▶ ACTIVITY:
From the entries below, reproduce exactly the line containing "ATOM 189 N N", the line containing "ATOM 246 C C", and every line in between, with nothing added.

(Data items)
= Beginning of Section =
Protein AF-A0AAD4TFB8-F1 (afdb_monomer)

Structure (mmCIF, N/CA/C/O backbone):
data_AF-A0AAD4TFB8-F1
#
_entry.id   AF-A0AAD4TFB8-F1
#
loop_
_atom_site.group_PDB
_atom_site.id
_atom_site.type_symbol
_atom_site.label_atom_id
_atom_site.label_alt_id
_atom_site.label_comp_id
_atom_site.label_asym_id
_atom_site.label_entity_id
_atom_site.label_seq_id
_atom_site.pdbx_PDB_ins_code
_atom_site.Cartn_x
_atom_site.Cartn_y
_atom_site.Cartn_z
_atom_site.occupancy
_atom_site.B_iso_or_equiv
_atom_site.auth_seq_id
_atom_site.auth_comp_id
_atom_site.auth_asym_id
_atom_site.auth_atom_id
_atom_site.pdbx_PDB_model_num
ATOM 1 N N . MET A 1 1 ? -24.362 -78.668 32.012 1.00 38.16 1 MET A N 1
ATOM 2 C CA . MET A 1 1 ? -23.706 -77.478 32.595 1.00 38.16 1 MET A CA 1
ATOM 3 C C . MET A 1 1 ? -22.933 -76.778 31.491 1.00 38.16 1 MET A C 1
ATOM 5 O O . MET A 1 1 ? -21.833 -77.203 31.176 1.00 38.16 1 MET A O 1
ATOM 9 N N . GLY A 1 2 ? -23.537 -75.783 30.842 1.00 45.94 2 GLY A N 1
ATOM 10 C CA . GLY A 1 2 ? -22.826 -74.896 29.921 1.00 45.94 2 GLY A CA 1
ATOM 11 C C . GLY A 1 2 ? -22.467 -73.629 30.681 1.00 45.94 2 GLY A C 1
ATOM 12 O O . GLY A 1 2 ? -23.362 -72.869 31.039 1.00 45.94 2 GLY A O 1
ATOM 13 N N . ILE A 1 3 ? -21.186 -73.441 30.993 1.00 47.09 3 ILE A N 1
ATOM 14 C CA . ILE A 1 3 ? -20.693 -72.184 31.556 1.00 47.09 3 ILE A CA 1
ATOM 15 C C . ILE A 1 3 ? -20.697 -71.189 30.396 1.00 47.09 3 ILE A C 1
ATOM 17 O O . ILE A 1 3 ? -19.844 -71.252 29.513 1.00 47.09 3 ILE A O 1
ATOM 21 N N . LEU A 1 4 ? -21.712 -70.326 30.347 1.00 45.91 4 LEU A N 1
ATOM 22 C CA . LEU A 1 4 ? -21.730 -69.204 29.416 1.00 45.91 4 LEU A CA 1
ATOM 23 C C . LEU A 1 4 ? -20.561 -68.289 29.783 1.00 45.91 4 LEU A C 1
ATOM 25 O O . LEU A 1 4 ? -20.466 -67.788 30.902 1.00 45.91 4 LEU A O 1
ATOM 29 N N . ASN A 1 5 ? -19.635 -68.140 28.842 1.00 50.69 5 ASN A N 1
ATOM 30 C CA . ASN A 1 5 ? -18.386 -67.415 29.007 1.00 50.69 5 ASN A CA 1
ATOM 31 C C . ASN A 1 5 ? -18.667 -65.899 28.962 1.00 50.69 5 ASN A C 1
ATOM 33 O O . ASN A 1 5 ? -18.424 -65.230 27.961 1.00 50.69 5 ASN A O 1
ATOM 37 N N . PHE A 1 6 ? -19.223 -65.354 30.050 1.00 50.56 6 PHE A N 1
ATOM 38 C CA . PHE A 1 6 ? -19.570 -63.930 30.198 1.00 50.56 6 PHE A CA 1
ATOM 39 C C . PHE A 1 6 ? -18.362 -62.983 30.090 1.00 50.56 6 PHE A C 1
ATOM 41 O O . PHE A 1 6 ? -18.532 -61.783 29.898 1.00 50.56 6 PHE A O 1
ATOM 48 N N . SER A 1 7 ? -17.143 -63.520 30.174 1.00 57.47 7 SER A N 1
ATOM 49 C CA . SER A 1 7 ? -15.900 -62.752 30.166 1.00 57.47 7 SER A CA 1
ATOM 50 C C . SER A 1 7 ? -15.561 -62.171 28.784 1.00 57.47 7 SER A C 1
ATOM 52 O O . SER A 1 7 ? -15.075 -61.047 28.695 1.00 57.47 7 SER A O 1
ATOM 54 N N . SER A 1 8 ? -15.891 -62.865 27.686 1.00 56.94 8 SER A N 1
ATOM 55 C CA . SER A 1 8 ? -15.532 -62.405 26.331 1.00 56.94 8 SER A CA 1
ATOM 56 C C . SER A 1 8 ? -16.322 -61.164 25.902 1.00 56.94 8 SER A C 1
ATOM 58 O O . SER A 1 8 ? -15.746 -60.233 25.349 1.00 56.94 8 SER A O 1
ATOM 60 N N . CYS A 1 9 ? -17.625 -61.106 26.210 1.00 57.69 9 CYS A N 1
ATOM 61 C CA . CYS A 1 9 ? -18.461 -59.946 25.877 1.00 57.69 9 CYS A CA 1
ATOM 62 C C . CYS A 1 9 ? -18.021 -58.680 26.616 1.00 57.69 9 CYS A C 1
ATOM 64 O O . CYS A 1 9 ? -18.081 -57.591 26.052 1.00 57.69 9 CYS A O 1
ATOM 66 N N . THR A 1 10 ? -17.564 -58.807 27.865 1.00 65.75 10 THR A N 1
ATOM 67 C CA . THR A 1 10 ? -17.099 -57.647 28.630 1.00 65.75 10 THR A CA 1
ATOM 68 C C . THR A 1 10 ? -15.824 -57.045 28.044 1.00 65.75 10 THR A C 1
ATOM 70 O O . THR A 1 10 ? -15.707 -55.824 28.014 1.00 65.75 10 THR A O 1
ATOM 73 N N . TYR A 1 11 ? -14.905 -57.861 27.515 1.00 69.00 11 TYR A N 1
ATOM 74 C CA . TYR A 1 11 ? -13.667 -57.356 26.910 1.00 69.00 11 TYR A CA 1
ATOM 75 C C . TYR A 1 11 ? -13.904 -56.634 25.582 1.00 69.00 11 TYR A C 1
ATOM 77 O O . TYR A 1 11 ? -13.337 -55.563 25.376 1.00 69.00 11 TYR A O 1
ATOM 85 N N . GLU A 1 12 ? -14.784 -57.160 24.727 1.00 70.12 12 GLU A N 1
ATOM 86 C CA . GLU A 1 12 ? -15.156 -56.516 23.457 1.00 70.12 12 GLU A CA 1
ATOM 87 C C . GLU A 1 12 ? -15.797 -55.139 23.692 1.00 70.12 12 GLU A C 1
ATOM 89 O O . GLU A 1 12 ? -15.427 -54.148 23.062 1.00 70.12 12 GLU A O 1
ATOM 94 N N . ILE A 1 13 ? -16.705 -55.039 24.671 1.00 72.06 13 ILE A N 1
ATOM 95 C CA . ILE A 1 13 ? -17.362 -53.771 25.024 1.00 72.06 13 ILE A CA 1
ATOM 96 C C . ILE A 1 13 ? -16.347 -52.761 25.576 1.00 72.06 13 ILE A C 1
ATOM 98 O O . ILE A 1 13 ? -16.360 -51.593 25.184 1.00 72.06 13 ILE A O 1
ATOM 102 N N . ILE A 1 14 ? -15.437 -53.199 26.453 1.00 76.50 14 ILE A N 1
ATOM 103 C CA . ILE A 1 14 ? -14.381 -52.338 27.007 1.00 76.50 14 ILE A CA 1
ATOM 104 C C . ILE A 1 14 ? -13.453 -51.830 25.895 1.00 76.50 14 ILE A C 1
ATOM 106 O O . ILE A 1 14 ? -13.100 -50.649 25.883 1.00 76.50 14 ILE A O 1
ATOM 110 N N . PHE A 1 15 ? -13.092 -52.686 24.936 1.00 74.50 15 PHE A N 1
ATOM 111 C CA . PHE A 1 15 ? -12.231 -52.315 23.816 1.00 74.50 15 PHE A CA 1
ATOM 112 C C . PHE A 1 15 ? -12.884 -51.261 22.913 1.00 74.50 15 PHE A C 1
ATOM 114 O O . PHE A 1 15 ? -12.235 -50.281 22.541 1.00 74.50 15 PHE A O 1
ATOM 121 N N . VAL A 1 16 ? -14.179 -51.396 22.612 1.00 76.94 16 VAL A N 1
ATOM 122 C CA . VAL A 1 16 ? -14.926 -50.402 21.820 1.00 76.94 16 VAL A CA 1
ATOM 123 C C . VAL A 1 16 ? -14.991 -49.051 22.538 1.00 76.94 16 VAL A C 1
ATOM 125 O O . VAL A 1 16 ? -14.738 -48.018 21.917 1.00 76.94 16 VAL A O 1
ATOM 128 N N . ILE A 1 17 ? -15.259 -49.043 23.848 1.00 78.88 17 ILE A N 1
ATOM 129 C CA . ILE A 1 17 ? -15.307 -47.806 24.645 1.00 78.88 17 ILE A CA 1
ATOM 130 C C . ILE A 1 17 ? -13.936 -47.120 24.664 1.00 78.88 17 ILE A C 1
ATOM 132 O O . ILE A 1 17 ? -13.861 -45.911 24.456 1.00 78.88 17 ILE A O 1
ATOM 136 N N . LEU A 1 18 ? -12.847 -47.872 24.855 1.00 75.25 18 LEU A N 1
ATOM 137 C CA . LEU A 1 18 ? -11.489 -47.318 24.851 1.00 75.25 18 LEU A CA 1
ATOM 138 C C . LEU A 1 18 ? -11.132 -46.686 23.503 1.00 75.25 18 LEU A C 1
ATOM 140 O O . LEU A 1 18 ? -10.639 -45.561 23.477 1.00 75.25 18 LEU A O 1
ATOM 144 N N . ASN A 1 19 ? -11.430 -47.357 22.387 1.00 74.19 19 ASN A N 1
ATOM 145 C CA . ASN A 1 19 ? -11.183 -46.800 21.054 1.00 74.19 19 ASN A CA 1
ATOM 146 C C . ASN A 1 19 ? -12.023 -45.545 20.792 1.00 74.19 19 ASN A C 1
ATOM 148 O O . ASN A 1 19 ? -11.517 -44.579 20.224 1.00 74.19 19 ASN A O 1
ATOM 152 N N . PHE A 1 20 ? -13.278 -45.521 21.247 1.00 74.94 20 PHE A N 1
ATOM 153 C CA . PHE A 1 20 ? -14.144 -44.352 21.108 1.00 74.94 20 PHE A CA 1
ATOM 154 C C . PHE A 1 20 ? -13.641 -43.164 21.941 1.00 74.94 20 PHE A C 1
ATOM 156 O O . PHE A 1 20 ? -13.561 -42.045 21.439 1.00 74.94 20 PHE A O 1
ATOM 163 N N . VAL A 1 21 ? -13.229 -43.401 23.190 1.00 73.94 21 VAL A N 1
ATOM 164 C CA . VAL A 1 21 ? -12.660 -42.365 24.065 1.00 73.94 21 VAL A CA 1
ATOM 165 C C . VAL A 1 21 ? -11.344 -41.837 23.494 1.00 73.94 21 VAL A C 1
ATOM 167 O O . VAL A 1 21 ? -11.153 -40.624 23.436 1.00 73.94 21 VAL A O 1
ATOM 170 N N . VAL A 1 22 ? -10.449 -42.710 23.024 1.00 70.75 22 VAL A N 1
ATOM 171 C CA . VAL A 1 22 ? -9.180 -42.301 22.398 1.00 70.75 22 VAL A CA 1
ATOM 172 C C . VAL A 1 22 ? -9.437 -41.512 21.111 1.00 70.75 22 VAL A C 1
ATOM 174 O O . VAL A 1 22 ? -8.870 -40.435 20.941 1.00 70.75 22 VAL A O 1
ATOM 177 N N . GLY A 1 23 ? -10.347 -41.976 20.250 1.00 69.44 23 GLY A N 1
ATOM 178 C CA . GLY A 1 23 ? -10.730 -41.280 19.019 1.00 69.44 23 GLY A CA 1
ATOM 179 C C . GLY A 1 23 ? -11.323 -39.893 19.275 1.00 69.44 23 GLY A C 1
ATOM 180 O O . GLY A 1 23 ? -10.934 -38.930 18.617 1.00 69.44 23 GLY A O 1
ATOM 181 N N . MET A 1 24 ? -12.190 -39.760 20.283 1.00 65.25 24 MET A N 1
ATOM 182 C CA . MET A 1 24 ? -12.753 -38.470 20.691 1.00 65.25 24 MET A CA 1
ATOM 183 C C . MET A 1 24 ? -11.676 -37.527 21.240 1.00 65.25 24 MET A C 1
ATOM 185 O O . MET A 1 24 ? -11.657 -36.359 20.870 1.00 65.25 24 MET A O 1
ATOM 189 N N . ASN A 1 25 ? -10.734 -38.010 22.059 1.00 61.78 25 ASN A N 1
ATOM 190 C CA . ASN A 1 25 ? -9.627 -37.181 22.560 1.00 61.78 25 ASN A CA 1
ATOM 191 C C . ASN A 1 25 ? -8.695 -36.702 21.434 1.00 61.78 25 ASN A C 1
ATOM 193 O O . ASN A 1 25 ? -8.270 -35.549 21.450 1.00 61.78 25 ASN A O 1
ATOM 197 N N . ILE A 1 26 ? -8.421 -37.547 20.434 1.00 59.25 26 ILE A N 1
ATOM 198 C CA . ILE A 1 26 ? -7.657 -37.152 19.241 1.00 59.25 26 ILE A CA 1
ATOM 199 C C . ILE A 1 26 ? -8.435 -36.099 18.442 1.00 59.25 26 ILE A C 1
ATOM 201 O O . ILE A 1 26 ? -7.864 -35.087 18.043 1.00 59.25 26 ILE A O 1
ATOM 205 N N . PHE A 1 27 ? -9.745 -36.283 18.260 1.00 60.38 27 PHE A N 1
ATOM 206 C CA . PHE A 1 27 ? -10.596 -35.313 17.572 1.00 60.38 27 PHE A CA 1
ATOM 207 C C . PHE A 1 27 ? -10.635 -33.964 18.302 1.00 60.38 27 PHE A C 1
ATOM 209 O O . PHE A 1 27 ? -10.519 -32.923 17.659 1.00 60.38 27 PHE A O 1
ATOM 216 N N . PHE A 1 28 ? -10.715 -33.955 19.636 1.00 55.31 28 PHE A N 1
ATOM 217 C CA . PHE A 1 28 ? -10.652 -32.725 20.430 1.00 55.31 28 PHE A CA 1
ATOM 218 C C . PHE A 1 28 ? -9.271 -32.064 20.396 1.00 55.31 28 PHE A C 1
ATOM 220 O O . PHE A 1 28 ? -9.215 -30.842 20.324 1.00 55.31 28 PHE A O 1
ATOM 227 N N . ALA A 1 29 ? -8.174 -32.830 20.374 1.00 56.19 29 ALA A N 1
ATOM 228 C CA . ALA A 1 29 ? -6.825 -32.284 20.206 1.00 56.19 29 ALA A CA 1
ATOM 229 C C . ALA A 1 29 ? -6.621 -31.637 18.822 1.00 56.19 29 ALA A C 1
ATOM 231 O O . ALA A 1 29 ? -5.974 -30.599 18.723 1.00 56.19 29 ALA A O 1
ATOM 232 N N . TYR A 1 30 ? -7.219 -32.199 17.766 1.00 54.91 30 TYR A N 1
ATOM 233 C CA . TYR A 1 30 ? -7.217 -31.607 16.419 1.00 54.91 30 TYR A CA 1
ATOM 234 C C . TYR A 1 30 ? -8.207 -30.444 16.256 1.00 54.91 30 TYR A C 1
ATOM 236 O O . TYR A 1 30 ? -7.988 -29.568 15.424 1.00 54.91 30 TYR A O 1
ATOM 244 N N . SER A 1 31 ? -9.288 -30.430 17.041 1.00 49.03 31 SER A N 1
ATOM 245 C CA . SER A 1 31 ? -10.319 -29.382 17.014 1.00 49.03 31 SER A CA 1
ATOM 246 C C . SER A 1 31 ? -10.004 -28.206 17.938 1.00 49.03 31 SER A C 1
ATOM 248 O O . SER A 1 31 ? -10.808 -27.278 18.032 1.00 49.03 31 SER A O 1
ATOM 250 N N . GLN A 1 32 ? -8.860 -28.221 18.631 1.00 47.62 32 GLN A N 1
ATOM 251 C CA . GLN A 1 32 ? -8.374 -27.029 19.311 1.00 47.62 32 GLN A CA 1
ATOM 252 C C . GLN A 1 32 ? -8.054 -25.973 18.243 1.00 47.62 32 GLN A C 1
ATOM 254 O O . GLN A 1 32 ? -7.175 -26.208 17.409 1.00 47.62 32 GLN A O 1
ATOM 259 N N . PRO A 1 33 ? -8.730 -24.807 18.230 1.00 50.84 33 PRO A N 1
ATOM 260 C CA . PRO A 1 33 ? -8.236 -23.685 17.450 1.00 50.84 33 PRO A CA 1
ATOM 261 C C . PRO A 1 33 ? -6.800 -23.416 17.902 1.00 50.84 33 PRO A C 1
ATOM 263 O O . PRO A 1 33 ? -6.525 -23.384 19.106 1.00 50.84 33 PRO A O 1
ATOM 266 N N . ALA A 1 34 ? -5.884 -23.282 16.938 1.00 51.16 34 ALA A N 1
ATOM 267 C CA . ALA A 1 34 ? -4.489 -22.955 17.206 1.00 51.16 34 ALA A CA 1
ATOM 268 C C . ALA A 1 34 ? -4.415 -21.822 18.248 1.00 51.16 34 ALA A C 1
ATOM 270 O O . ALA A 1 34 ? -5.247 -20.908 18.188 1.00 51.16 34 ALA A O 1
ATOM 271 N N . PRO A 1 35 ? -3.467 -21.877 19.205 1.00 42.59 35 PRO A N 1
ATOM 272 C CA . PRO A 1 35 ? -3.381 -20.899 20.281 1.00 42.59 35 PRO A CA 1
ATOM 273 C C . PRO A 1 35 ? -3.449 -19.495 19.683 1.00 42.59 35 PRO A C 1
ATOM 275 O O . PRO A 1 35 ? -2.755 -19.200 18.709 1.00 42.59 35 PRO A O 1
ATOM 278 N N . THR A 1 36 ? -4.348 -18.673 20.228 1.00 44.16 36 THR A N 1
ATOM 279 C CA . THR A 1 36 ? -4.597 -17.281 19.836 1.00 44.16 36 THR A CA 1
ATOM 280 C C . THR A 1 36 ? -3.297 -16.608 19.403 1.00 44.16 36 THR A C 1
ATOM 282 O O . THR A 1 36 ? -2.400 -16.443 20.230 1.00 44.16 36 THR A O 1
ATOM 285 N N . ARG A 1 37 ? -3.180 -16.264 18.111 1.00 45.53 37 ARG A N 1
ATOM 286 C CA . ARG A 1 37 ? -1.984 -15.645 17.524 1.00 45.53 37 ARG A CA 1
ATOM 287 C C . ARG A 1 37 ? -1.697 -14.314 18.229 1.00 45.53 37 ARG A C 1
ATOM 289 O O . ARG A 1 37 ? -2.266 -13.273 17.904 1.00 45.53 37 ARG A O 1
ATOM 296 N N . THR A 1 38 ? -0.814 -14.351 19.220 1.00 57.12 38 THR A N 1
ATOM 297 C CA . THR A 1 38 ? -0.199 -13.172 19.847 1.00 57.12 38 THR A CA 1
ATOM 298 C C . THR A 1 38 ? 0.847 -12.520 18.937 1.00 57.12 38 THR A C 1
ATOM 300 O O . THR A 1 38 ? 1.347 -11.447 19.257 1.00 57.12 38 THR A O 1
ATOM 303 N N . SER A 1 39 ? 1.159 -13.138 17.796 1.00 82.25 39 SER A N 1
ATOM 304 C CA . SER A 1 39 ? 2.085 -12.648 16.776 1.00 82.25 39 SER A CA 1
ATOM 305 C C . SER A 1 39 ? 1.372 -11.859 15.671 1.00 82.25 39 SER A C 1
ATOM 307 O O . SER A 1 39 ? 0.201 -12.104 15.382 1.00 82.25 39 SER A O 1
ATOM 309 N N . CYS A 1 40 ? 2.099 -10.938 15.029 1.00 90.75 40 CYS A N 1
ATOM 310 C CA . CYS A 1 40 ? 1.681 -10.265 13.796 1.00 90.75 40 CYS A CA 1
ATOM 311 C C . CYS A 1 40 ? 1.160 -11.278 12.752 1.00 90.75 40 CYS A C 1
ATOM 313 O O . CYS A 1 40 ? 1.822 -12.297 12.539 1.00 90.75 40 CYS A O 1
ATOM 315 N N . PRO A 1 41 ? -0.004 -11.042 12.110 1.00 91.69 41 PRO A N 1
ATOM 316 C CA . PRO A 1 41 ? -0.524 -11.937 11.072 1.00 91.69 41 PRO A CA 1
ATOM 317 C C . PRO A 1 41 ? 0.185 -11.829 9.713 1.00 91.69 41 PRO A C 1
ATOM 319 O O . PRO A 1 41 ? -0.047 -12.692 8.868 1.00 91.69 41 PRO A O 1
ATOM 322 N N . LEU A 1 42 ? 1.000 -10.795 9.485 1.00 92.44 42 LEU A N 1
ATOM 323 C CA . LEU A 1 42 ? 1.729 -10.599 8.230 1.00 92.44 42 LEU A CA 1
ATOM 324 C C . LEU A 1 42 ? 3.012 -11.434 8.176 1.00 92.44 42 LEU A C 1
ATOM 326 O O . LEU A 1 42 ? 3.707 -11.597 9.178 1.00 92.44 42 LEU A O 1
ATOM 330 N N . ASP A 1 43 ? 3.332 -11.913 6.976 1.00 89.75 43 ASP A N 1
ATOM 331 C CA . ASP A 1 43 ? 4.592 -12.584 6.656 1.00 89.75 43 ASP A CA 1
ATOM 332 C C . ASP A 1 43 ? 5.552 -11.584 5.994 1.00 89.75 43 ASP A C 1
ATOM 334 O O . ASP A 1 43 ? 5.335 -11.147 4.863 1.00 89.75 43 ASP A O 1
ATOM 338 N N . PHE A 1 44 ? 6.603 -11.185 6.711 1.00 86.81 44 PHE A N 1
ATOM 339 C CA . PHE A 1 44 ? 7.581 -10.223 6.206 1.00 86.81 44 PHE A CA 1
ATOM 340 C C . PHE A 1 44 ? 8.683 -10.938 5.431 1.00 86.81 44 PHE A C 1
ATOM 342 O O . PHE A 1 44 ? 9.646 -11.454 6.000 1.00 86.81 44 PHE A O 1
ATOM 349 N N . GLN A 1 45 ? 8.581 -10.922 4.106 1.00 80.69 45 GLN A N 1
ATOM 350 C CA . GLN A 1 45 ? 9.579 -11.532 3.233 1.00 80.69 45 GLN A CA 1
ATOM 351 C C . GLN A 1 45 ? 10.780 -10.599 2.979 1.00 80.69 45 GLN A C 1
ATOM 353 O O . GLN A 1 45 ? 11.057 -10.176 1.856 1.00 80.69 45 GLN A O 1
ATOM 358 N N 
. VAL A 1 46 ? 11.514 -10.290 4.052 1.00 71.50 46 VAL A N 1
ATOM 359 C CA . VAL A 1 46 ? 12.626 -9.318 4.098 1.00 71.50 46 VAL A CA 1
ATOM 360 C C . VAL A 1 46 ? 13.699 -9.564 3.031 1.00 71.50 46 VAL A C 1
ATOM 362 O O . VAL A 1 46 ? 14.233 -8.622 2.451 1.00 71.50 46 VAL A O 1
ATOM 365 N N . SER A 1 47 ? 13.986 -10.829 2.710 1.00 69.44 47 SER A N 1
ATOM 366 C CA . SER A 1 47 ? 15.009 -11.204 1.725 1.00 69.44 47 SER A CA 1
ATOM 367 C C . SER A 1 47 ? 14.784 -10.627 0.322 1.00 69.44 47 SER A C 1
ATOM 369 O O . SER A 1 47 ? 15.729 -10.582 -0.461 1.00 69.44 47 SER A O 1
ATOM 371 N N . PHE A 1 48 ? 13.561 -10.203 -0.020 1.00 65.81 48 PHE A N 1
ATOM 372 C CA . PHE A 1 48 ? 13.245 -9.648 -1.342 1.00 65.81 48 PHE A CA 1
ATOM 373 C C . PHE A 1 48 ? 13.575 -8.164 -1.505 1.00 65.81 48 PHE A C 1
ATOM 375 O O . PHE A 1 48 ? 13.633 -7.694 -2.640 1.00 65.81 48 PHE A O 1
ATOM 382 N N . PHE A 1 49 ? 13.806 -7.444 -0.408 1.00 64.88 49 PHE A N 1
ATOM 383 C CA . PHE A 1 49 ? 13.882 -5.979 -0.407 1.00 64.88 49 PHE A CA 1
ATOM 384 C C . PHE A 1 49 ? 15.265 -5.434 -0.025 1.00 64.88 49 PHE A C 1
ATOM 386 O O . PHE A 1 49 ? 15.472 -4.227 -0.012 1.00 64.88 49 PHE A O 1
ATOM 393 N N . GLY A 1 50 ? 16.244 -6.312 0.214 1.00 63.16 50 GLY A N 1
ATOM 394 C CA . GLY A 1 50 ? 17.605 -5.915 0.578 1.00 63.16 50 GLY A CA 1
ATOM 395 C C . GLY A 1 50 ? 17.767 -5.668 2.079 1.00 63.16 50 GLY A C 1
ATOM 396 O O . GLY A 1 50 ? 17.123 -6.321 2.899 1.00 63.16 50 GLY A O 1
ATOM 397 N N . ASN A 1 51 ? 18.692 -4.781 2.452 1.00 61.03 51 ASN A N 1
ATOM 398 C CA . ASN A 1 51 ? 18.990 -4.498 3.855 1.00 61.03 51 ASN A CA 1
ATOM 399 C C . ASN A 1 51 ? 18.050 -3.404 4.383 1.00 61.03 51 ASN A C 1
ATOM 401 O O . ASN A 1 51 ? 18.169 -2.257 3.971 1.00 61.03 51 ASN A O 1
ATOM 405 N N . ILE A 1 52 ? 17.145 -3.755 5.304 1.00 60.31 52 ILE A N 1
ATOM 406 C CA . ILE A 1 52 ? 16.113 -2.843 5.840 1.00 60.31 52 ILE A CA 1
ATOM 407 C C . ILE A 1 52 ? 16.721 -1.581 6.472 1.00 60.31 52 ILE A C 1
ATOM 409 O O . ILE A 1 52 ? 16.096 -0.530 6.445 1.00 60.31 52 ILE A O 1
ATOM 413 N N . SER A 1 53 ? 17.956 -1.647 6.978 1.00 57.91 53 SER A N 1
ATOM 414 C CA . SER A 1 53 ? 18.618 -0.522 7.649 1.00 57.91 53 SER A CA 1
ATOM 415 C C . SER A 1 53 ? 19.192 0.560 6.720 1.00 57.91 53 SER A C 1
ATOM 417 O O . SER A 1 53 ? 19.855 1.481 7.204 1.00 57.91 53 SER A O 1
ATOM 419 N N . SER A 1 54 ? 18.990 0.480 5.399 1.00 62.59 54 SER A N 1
= End of Section =
▶ SOLUTION TO THIS TASK:
ATOM 189 N N . ASN A 1 25 ? -10.734 -38.010 22.059 1.00 61.78 25 ASN A N 1
ATOM 190 C CA . ASN A 1 25 ? -9.627 -37.181 22.560 1.00 61.78 25 ASN A CA 1
ATOM 191 C C . ASN A 1 25 ? -8.695 -36.702 21.434 1.00 61.78 25 ASN A C 1
ATOM 193 O O . ASN A 1 25 ? -8.270 -35.549 21.450 1.00 61.78 25 ASN A O 1
ATOM 197 N N . ILE A 1 26 ? -8.421 -37.547 20.434 1.00 59.25 26 ILE A N 1
ATOM 198 C CA . ILE A 1 26 ? -7.657 -37.152 19.241 1.00 59.25 26 ILE A CA 1
ATOM 199 C C . ILE A 1 26 ? -8.435 -36.099 18.442 1.00 59.25 26 ILE A C 1
ATOM 201 O O . ILE A 1 26 ? -7.864 -35.087 18.043 1.00 59.25 26 ILE A O 1
ATOM 205 N N . PHE A 1 27 ? -9.745 -36.283 18.260 1.00 60.38 27 PHE A N 1
ATOM 206 C CA . PHE A 1 27 ? -10.596 -35.313 17.572 1.00 60.38 27 PHE A CA 1
ATOM 207 C C . PHE A 1 27 ? -10.635 -33.964 18.302 1.00 60.38 27 PHE A C 1
ATOM 209 O O . PHE A 1 27 ? -10.519 -32.923 17.659 1.00 60.38 27 PHE A O 1
ATOM 216 N N . PHE A 1 28 ? -10.715 -33.955 19.636 1.00 55.31 28 PHE A N 1
ATOM 217 C CA . PHE A 1 28 ? -10.652 -32.725 20.430 1.00 55.31 28 PHE A CA 1
ATOM 218 C C . PHE A 1 28 ? -9.271 -32.064 20.396 1.00 55.31 28 PHE A C 1
ATOM 220 O O . PHE A 1 28 ? -9.215 -30.842 20.324 1.00 55.31 28 PHE A O 1
ATOM 227 N N . ALA A 1 29 ? -8.174 -32.830 20.374 1.00 56.19 29 ALA A N 1
ATOM 228 C CA . ALA A 1 29 ? -6.825 -32.284 20.206 1.00 56.19 29 ALA A CA 1
ATOM 229 C C . ALA A 1 29 ? -6.621 -31.637 18.822 1.00 56.19 29 ALA A C 1
ATOM 231 O O . ALA A 1 29 ? -5.974 -30.599 18.723 1.00 56.19 29 ALA A O 1
ATOM 232 N N . TYR A 1 30 ? -7.219 -32.199 17.766 1.00 54.91 30 TYR A N 1
ATOM 233 C CA . TYR A 1 30 ? -7.217 -31.607 16.419 1.00 54.91 30 TYR A CA 1
ATOM 234 C C . TYR A 1 30 ? -8.207 -30.444 16.256 1.00 54.91 30 TYR A C 1
ATOM 236 O O . TYR A 1 30 ? -7.988 -29.568 15.424 1.00 54.91 30 TYR A O 1
ATOM 244 N N . SER A 1 31 ? -9.288 -30.430 17.041 1.00 49.03 31 SER A N 1
ATOM 245 C CA . SER A 1 31 ? -10.319 -29.382 17.014 1.00 49.03 31 SER A CA 1
ATOM 246 C C . SER A 1 31 ? -10.004 -28.206 17.938 1.00 49.03 31 SER A C 1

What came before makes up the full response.